# Logarithms: a few properties

Reference: Daniel V. Schroeder, An Introduction to Thermal Physics, (Addison-Wesley, 2000) – Problems 2.12-2.14.

To treat the statistical physics of macroscopic objects, we need to deal with very large numbers of particles, typically on the order of ${10^{23}}$ or more. The methods we’ve used for analyzing interacting Einstein solids by calculating the number of microstates for each macrostate breaks down for such numbers, as computers aren’t able to calculate the required binomial coefficients exactly.

One way of reducing very large numbers to smaller numbers is to take the logarithm, so we’ll review a few properties of the logarithm here.

The natural logarithm, or logarithm to base ${e}$ is defined so that

$\displaystyle e^{\ln x}=x \ \ \ \ \ (1)$

The logarithm tends to ${-\infty}$ as ${x\rightarrow0}$ and to ${+\infty}$ as ${x\rightarrow+\infty}$, although the latter limit is reached much more slowly than pretty well every other elementary function. The (real) logarithm is defined only for ${x>0}$.

A plot looks like this:

A few identities involving the logarithm can be derived from its definition. First, the logarithm of a product:

 $\displaystyle e^{\ln ab}$ $\displaystyle =$ $\displaystyle ab=e^{\ln a}e^{\ln b}=e^{\ln a+\ln b}\ \ \ \ \ (2)$ $\displaystyle \ln ab$ $\displaystyle =$ $\displaystyle \ln a+\ln b \ \ \ \ \ (3)$

For exponents:

 $\displaystyle e^{\ln a^{b}}$ $\displaystyle =$ $\displaystyle a^{b}=\left(e^{\ln a}\right)^{b}=e^{b\ln a}\ \ \ \ \ (4)$ $\displaystyle \ln a^{b}$ $\displaystyle =$ $\displaystyle b\ln a \ \ \ \ \ (5)$

For the derivative, we can use implicit differentiation:

 $\displaystyle \frac{d}{dx}e^{\ln x}$ $\displaystyle =$ $\displaystyle \frac{d}{dx}x=1\ \ \ \ \ (6)$ $\displaystyle e^{\ln x}\frac{d}{dx}\left(\ln x\right)$ $\displaystyle =$ $\displaystyle 1\ \ \ \ \ (7)$ $\displaystyle x\frac{d}{dx}\left(\ln x\right)$ $\displaystyle =$ $\displaystyle 1\ \ \ \ \ (8)$ $\displaystyle \frac{d}{dx}\left(\ln x\right)$ $\displaystyle =$ $\displaystyle \frac{1}{x} \ \ \ \ \ (9)$

Since ${\ln1=0}$ we can use a Taylor expansion to get an approximation for ${\ln\left(1+x\right)}$ for small ${x}$:

 $\displaystyle \ln\left(1+x\right)$ $\displaystyle =$ $\displaystyle \ln\left(1+0\right)+\left.\frac{1}{1+x}\right|_{x=0}x+\ldots\ \ \ \ \ (10)$ $\displaystyle$ $\displaystyle \approx$ $\displaystyle 0+x\ \ \ \ \ (11)$ $\displaystyle$ $\displaystyle =$ $\displaystyle x \ \ \ \ \ (12)$

For ${x=0.1}$, ${\ln1.1=0.0953}$ which is fairly close to 0.1. For ${x=0.01}$, ${\ln1.01=0.00995}$ so the approximation is quite good here.
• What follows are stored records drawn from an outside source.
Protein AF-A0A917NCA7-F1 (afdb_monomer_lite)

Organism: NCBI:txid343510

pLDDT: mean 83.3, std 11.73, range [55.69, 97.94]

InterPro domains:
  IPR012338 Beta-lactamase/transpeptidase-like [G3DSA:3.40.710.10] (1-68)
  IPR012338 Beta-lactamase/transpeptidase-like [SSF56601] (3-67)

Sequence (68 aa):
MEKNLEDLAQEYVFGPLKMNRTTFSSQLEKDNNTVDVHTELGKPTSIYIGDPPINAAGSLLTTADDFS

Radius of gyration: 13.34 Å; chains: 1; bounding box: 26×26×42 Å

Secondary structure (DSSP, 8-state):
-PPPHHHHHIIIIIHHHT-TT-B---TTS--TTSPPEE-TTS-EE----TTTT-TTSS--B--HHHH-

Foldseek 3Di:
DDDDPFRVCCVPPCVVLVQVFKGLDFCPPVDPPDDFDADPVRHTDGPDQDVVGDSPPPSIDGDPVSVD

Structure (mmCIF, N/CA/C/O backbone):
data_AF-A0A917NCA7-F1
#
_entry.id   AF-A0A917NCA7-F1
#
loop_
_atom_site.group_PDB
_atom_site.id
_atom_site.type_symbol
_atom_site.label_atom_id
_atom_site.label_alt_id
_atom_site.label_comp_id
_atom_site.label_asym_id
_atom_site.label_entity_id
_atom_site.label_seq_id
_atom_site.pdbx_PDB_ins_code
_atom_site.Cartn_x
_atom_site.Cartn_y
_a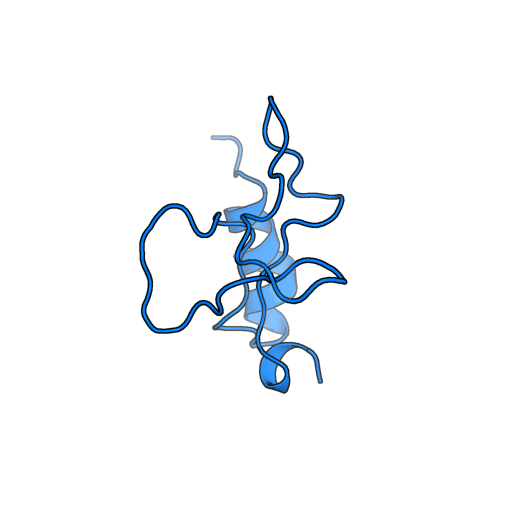tom_site.Cartn_z
_atom_site.occupancy
_atom_site.B_iso_or_equiv
_atom_site.auth_seq_id
_atom_site.auth_comp_id
_atom_site.auth_asym_id
_atom_site.auth_atom_id
_atom_site.pdbx_PDB_model_num
ATOM 1 N N . MET A 1 1 ? 3.636 13.743 22.469 1.00 59.09 1 MET A N 1
ATOM 2 C CA . MET A 1 1 ? 4.440 13.024 21.463 1.00 59.09 1 MET A CA 1
ATOM 3 C C . MET A 1 1 ? 3.663 13.120 20.167 1.00 59.09 1 MET A C 1
ATOM 5 O O . MET A 1 1 ? 2.484 12.788 20.185 1.00 59.09 1 MET A O 1
ATOM 9 N N . GLU A 1 2 ? 4.250 13.694 19.123 1.00 79.38 2 GLU A N 1
ATOM 10 C CA . GLU A 1 2 ? 3.608 13.786 17.808 1.00 79.38 2 GLU A CA 1
ATOM 11 C C . GLU A 1 2 ? 3.629 12.393 17.163 1.00 79.38 2 GLU A C 1
ATOM 13 O O . GLU A 1 2 ? 4.666 11.729 17.190 1.00 79.38 2 GLU A O 1
ATOM 18 N N . LYS A 1 3 ? 2.473 11.911 16.692 1.00 83.62 3 LYS A N 1
ATOM 19 C CA . LYS A 1 3 ? 2.362 10.616 16.005 1.00 83.62 3 LYS A CA 1
ATOM 20 C C . LYS A 1 3 ? 2.855 10.775 14.568 1.00 83.62 3 LYS A C 1
ATOM 22 O O . LYS A 1 3 ? 2.593 11.807 13.951 1.00 83.62 3 LYS A O 1
ATOM 27 N N . ASN A 1 4 ? 3.558 9.775 14.042 1.00 87.06 4 ASN A N 1
ATOM 28 C CA . ASN A 1 4 ? 4.001 9.812 12.648 1.00 87.06 4 ASN A CA 1
ATOM 29 C C . ASN A 1 4 ? 2.830 9.481 11.690 1.00 87.06 4 ASN A C 1
ATOM 31 O O . ASN A 1 4 ? 1.748 9.082 12.123 1.00 87.06 4 ASN A O 1
ATOM 35 N N . LEU A 1 5 ? 3.030 9.668 10.381 1.00 86.31 5 LEU A N 1
ATOM 36 C CA . LEU A 1 5 ? 1.983 9.427 9.379 1.00 86.31 5 LEU A CA 1
ATOM 37 C C . LEU A 1 5 ? 1.489 7.971 9.359 1.00 86.31 5 LEU A C 1
ATOM 39 O O . LEU A 1 5 ? 0.291 7.757 9.201 1.00 86.31 5 LEU A O 1
ATOM 43 N N . GLU A 1 6 ? 2.386 6.995 9.514 1.00 88.19 6 GLU A N 1
ATOM 44 C CA . GLU A 1 6 ? 2.024 5.573 9.562 1.00 88.19 6 GLU A CA 1
ATOM 45 C C . GLU A 1 6 ? 1.109 5.313 10.762 1.00 88.19 6 GLU A C 1
ATOM 47 O O . GLU A 1 6 ? 0.026 4.764 10.589 1.00 88.19 6 GLU A O 1
ATOM 52 N N . ASP A 1 7 ? 1.473 5.801 11.952 1.00 91.44 7 ASP A N 1
ATOM 53 C CA . ASP A 1 7 ? 0.671 5.643 13.170 1.00 91.44 7 ASP A CA 1
ATOM 54 C C . ASP A 1 7 ? -0.739 6.228 12.992 1.00 91.44 7 ASP A C 1
ATOM 56 O O . ASP A 1 7 ? -1.735 5.615 13.381 1.00 91.44 7 ASP A O 1
ATOM 60 N N . LEU A 1 8 ? -0.829 7.420 12.392 1.00 92.94 8 LEU A N 1
ATOM 61 C CA . LEU A 1 8 ? -2.102 8.093 12.133 1.00 92.94 8 LEU A CA 1
ATOM 62 C C . LEU A 1 8 ? -2.936 7.345 11.087 1.00 92.94 8 LEU A C 1
ATOM 64 O O . LEU A 1 8 ? -4.147 7.211 11.249 1.00 92.94 8 LEU A O 1
ATOM 68 N N . ALA A 1 9 ? -2.315 6.841 10.022 1.00 92.19 9 ALA A N 1
ATOM 69 C CA . ALA A 1 9 ? -3.022 6.086 8.997 1.00 92.19 9 ALA A CA 1
ATOM 70 C C . ALA A 1 9 ? -3.522 4.738 9.527 1.00 92.19 9 ALA A C 1
ATOM 72 O O . ALA A 1 9 ? -4.669 4.381 9.262 1.00 92.19 9 ALA A O 1
ATOM 73 N N . GLN A 1 10 ? -2.722 4.037 10.335 1.00 93.19 10 GLN A N 1
ATOM 74 C CA . GLN A 1 10 ? -3.139 2.809 11.016 1.00 93.19 10 GLN A CA 1
ATOM 75 C C . GLN A 1 10 ? -4.335 3.063 11.945 1.00 93.19 10 GLN A C 1
ATOM 77 O O . GLN A 1 10 ? -5.299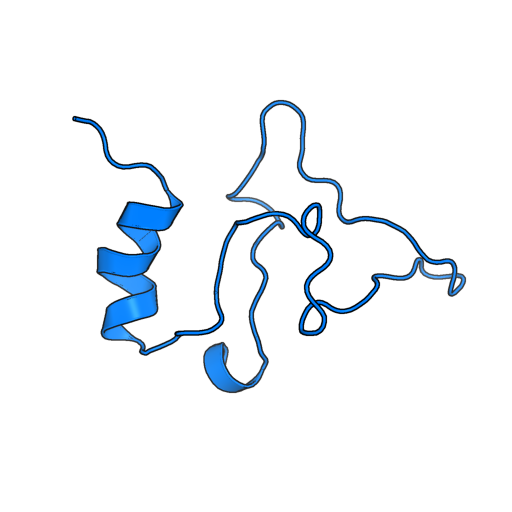 2.298 11.933 1.00 93.19 10 GLN A O 1
ATOM 82 N N . GLU A 1 11 ? -4.320 4.162 12.706 1.00 96.06 11 GLU A N 1
ATOM 83 C CA . GLU A 1 11 ? -5.395 4.516 13.642 1.00 96.06 11 GLU A CA 1
ATOM 84 C C . GLU A 1 11 ? -6.698 4.922 12.939 1.00 96.06 11 GLU A C 1
ATOM 86 O O . GLU A 1 11 ? -7.775 4.455 13.316 1.00 96.06 11 GLU A O 1
ATOM 91 N N . TYR A 1 12 ? -6.617 5.792 11.931 1.00 96.38 12 TYR A N 1
ATOM 92 C CA . TYR A 1 12 ? -7.799 6.469 11.389 1.00 96.38 12 TYR A CA 1
ATOM 93 C C . TYR A 1 12 ? -8.283 5.933 10.039 1.00 96.38 12 TYR A C 1
ATOM 95 O O . TYR A 1 12 ? -9.419 6.219 9.665 1.00 96.38 12 TYR A O 1
ATOM 103 N N . VAL A 1 13 ? -7.466 5.167 9.308 1.00 95.50 13 VAL A N 1
ATOM 104 C CA . VAL A 1 13 ? -7.801 4.685 7.956 1.00 95.50 13 VAL A CA 1
ATOM 105 C C . VAL A 1 13 ? -7.654 3.170 7.853 1.00 95.50 13 VAL A C 1
ATOM 107 O O . VAL A 1 13 ? -8.657 2.476 7.694 1.00 95.50 13 VAL A O 1
ATOM 110 N N . PHE A 1 14 ? -6.437 2.638 7.981 1.00 95.31 14 PHE A N 1
ATOM 111 C CA . PHE A 1 14 ? -6.162 1.226 7.715 1.00 95.31 14 PHE A CA 1
ATOM 112 C C . PHE A 1 14 ? -6.833 0.309 8.737 1.00 95.31 14 PHE A C 1
ATOM 114 O O . PHE A 1 14 ? -7.490 -0.651 8.343 1.00 95.31 14 PHE A O 1
ATOM 121 N N . GLY A 1 15 ? -6.762 0.629 10.033 1.00 96.31 15 GLY A N 1
ATOM 122 C CA . GLY A 1 15 ? -7.425 -0.142 11.086 1.00 96.31 15 GLY A CA 1
ATOM 123 C C . GLY A 1 15 ? -8.946 -0.228 10.898 1.00 96.31 15 GLY A C 1
ATOM 124 O O . GLY A 1 15 ? -9.478 -1.337 10.798 1.00 96.31 15 GLY A O 1
ATOM 125 N N . PRO A 1 16 ? -9.668 0.907 10.795 1.00 97.94 16 PRO A N 1
ATOM 126 C CA . PRO A 1 16 ? -11.113 0.909 10.559 1.00 97.94 16 PRO A CA 1
ATOM 127 C C . PRO A 1 16 ? -11.546 0.186 9.276 1.00 97.94 16 PRO A C 1
ATOM 129 O O . PRO A 1 16 ? -12.574 -0.494 9.280 1.00 97.94 16 PRO A O 1
ATOM 132 N N . LEU A 1 17 ? -10.759 0.297 8.200 1.00 97.44 17 LEU A N 1
ATOM 133 C CA . LEU A 1 17 ? -11.018 -0.372 6.919 1.00 97.44 17 LEU A CA 1
ATOM 134 C C . LEU A 1 17 ? -10.486 -1.812 6.861 1.00 97.44 17 LEU A C 1
ATOM 136 O O . LEU A 1 17 ? -10.721 -2.505 5.878 1.00 97.44 17 LEU A O 1
ATOM 140 N N . LYS A 1 18 ? -9.821 -2.290 7.921 1.00 96.62 18 LYS A N 1
ATOM 141 C CA . LYS A 1 18 ? -9.192 -3.619 8.010 1.00 96.62 18 LYS A CA 1
ATOM 142 C C . LYS A 1 18 ? -8.115 -3.874 6.943 1.00 96.62 18 LYS A C 1
ATOM 144 O O . LYS A 1 18 ? -7.887 -5.021 6.561 1.00 96.62 18 LYS A O 1
ATOM 149 N N . MET A 1 19 ? -7.417 -2.826 6.515 1.00 96.50 19 MET A N 1
ATOM 150 C CA . MET A 1 19 ? -6.311 -2.873 5.553 1.00 96.50 19 MET A CA 1
ATOM 151 C C . MET A 1 19 ? -4.994 -3.287 6.240 1.00 96.50 19 MET A C 1
ATOM 153 O O . MET A 1 19 ? -4.060 -2.499 6.380 1.00 96.50 19 MET A O 1
ATOM 157 N N . ASN A 1 20 ? -4.928 -4.526 6.732 1.00 92.62 20 ASN A N 1
ATOM 158 C CA . ASN A 1 20 ? -3.845 -5.000 7.611 1.00 92.62 20 ASN A CA 1
ATOM 159 C C . ASN A 1 20 ? -2.490 -5.246 6.913 1.00 92.62 20 ASN A C 1
ATOM 161 O O . ASN A 1 20 ? -1.514 -5.588 7.576 1.00 92.62 20 ASN A O 1
ATOM 165 N N . ARG A 1 21 ? -2.425 -5.139 5.585 1.00 91.81 21 ARG A N 1
ATOM 166 C CA . ARG A 1 21 ? -1.234 -5.333 4.738 1.00 91.81 21 ARG A CA 1
ATOM 167 C C . ARG A 1 21 ? -0.934 -4.073 3.924 1.00 91.81 21 ARG A C 1
ATOM 169 O O . ARG A 1 21 ? -0.489 -4.150 2.779 1.00 91.81 21 ARG A O 1
ATOM 176 N N . THR A 1 22 ? -1.215 -2.917 4.516 1.00 91.81 22 THR A N 1
ATOM 177 C CA . THR A 1 22 ? -1.009 -1.603 3.912 1.00 91.81 22 THR A CA 1
ATOM 178 C C . THR A 1 22 ? -0.041 -0.784 4.757 1.00 91.81 22 THR A C 1
ATOM 180 O O . THR A 1 22 ? -0.197 -0.717 5.975 1.00 91.81 22 THR A O 1
ATOM 183 N N . THR A 1 23 ? 0.972 -0.187 4.124 1.00 88.44 23 THR A N 1
ATOM 184 C CA . THR A 1 23 ? 2.021 0.582 4.811 1.00 88.44 23 THR A CA 1
ATOM 185 C C . THR A 1 23 ? 2.671 1.625 3.899 1.00 88.44 23 THR A C 1
ATOM 187 O O . THR A 1 23 ? 2.704 1.470 2.677 1.00 88.44 23 THR A O 1
ATOM 190 N N . PHE A 1 24 ? 3.227 2.682 4.491 1.00 84.19 24 PHE A N 1
ATOM 191 C CA . PHE A 1 24 ? 4.132 3.624 3.824 1.00 84.19 24 PHE A CA 1
ATOM 192 C C . PHE A 1 24 ? 5.610 3.227 3.957 1.00 84.19 24 PHE A C 1
ATOM 194 O O . PHE A 1 24 ? 6.476 3.889 3.379 1.00 84.19 24 PHE A O 1
ATOM 201 N N . SER A 1 25 ? 5.909 2.184 4.736 1.00 75.56 25 SER A N 1
ATOM 202 C CA . SER A 1 25 ? 7.266 1.676 4.943 1.00 75.56 25 SER A CA 1
ATOM 203 C C . SER A 1 25 ? 7.893 1.236 3.621 1.00 75.56 25 SER A C 1
ATOM 205 O O . SER A 1 25 ? 7.288 0.514 2.834 1.00 75.56 25 SER A O 1
ATOM 207 N N . SER A 1 26 ? 9.122 1.681 3.364 1.00 66.00 26 SER A N 1
ATOM 208 C CA . SER A 1 26 ? 9.815 1.375 2.111 1.00 66.00 26 SER A CA 1
ATOM 209 C C . SER A 1 26 ? 10.184 -0.106 1.986 1.00 66.00 26 SER A C 1
ATOM 211 O O . SER A 1 26 ? 10.460 -0.766 2.985 1.00 66.00 26 SER A O 1
ATOM 213 N N . GLN A 1 27 ? 10.374 -0.560 0.746 1.00 61.00 27 GLN A N 1
ATOM 214 C CA . GLN A 1 27 ? 10.882 -1.894 0.391 1.00 61.00 27 GLN A CA 1
ATOM 215 C C . GLN A 1 27 ? 12.333 -2.183 0.865 1.00 61.00 27 GLN A C 1
ATOM 217 O O . GLN A 1 27 ? 12.906 -3.201 0.484 1.00 61.00 27 GLN A O 1
ATOM 222 N N . LEU A 1 28 ? 12.976 -1.276 1.624 1.00 55.69 28 LEU A N 1
ATOM 223 C CA . LEU A 1 28 ? 14.378 -1.395 2.063 1.00 55.69 28 LEU A CA 1
ATOM 224 C C . LEU A 1 28 ? 14.617 -2.604 2.973 1.00 55.69 28 LEU A C 1
ATOM 22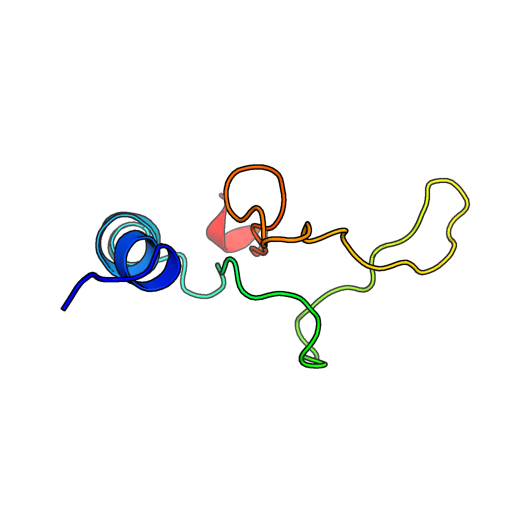6 O O . LEU A 1 28 ? 15.716 -3.162 2.968 1.00 55.69 28 LEU A O 1
ATOM 230 N N . GLU A 1 29 ? 13.601 -3.034 3.717 1.00 57.81 29 GLU A N 1
ATOM 231 C CA . GLU A 1 29 ? 13.634 -4.333 4.373 1.00 57.81 29 GLU A CA 1
ATOM 232 C C . GLU A 1 29 ? 13.121 -5.375 3.388 1.00 57.81 29 GLU A C 1
ATOM 234 O O . GLU A 1 29 ? 11.994 -5.294 2.906 1.00 57.81 29 GLU A O 1
ATOM 239 N N . LYS A 1 30 ? 13.989 -6.328 3.040 1.00 57.88 30 LYS A N 1
ATOM 240 C CA . LYS A 1 30 ? 13.696 -7.406 2.097 1.00 57.88 30 LYS A CA 1
ATOM 241 C C . LYS A 1 30 ? 12.602 -8.315 2.672 1.00 57.88 30 LYS A C 1
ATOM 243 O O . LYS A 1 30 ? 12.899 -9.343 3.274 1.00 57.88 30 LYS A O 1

A more general form of this approximation can be derived for ${\ln\left(a+b\right)}$ where ${b\ll a}$. We get

 $\displaystyle \ln\left(a+b\right)$ $\displaystyle =$ $\displaystyle \ln\left[a\left(1+\frac{b}{a}\right)\right]\ \ \ \ \ (13)$ $\displaystyle$ $\displaystyle =$ $\displaystyle \ln a+\ln\left(1+\frac{b}{a}\right)\ \ \ \ \ (14)$ $\displaystyle$ $\displaystyle \approx$ $\displaystyle \ln a+\frac{b}{a} \ \ \ \ \ (15)$

The natural logarithm uses ${e}$ as the base and is the most common logarithm in physics and mathematics because its properties are especially simple. Logarithms can be defined relative to any other real number, however, and the definition is similar to 1. Base 10 logs are defined so that

$\displaystyle 10^{\log x}=x \ \ \ \ \ (16)$

To convert to natural logs, take the natural log of both sides:

$\displaystyle \left(\log x\right)\left(\ln10\right)=\ln x \ \ \ \ \ (17)$

A similar technique can convert bases of exponentiation as in

 $\displaystyle e^{10^{23}}$ $\displaystyle =$ $\displaystyle 10^{x}\ \ \ \ \ (18)$ $\displaystyle 10^{23}$ $\displaystyle =$ $\displaystyle x\ln10\ \ \ \ \ (19)$ $\displaystyle x$ $\displaystyle =$ $\displaystyle 4.343\times10^{22} \ \ \ \ \ (20)$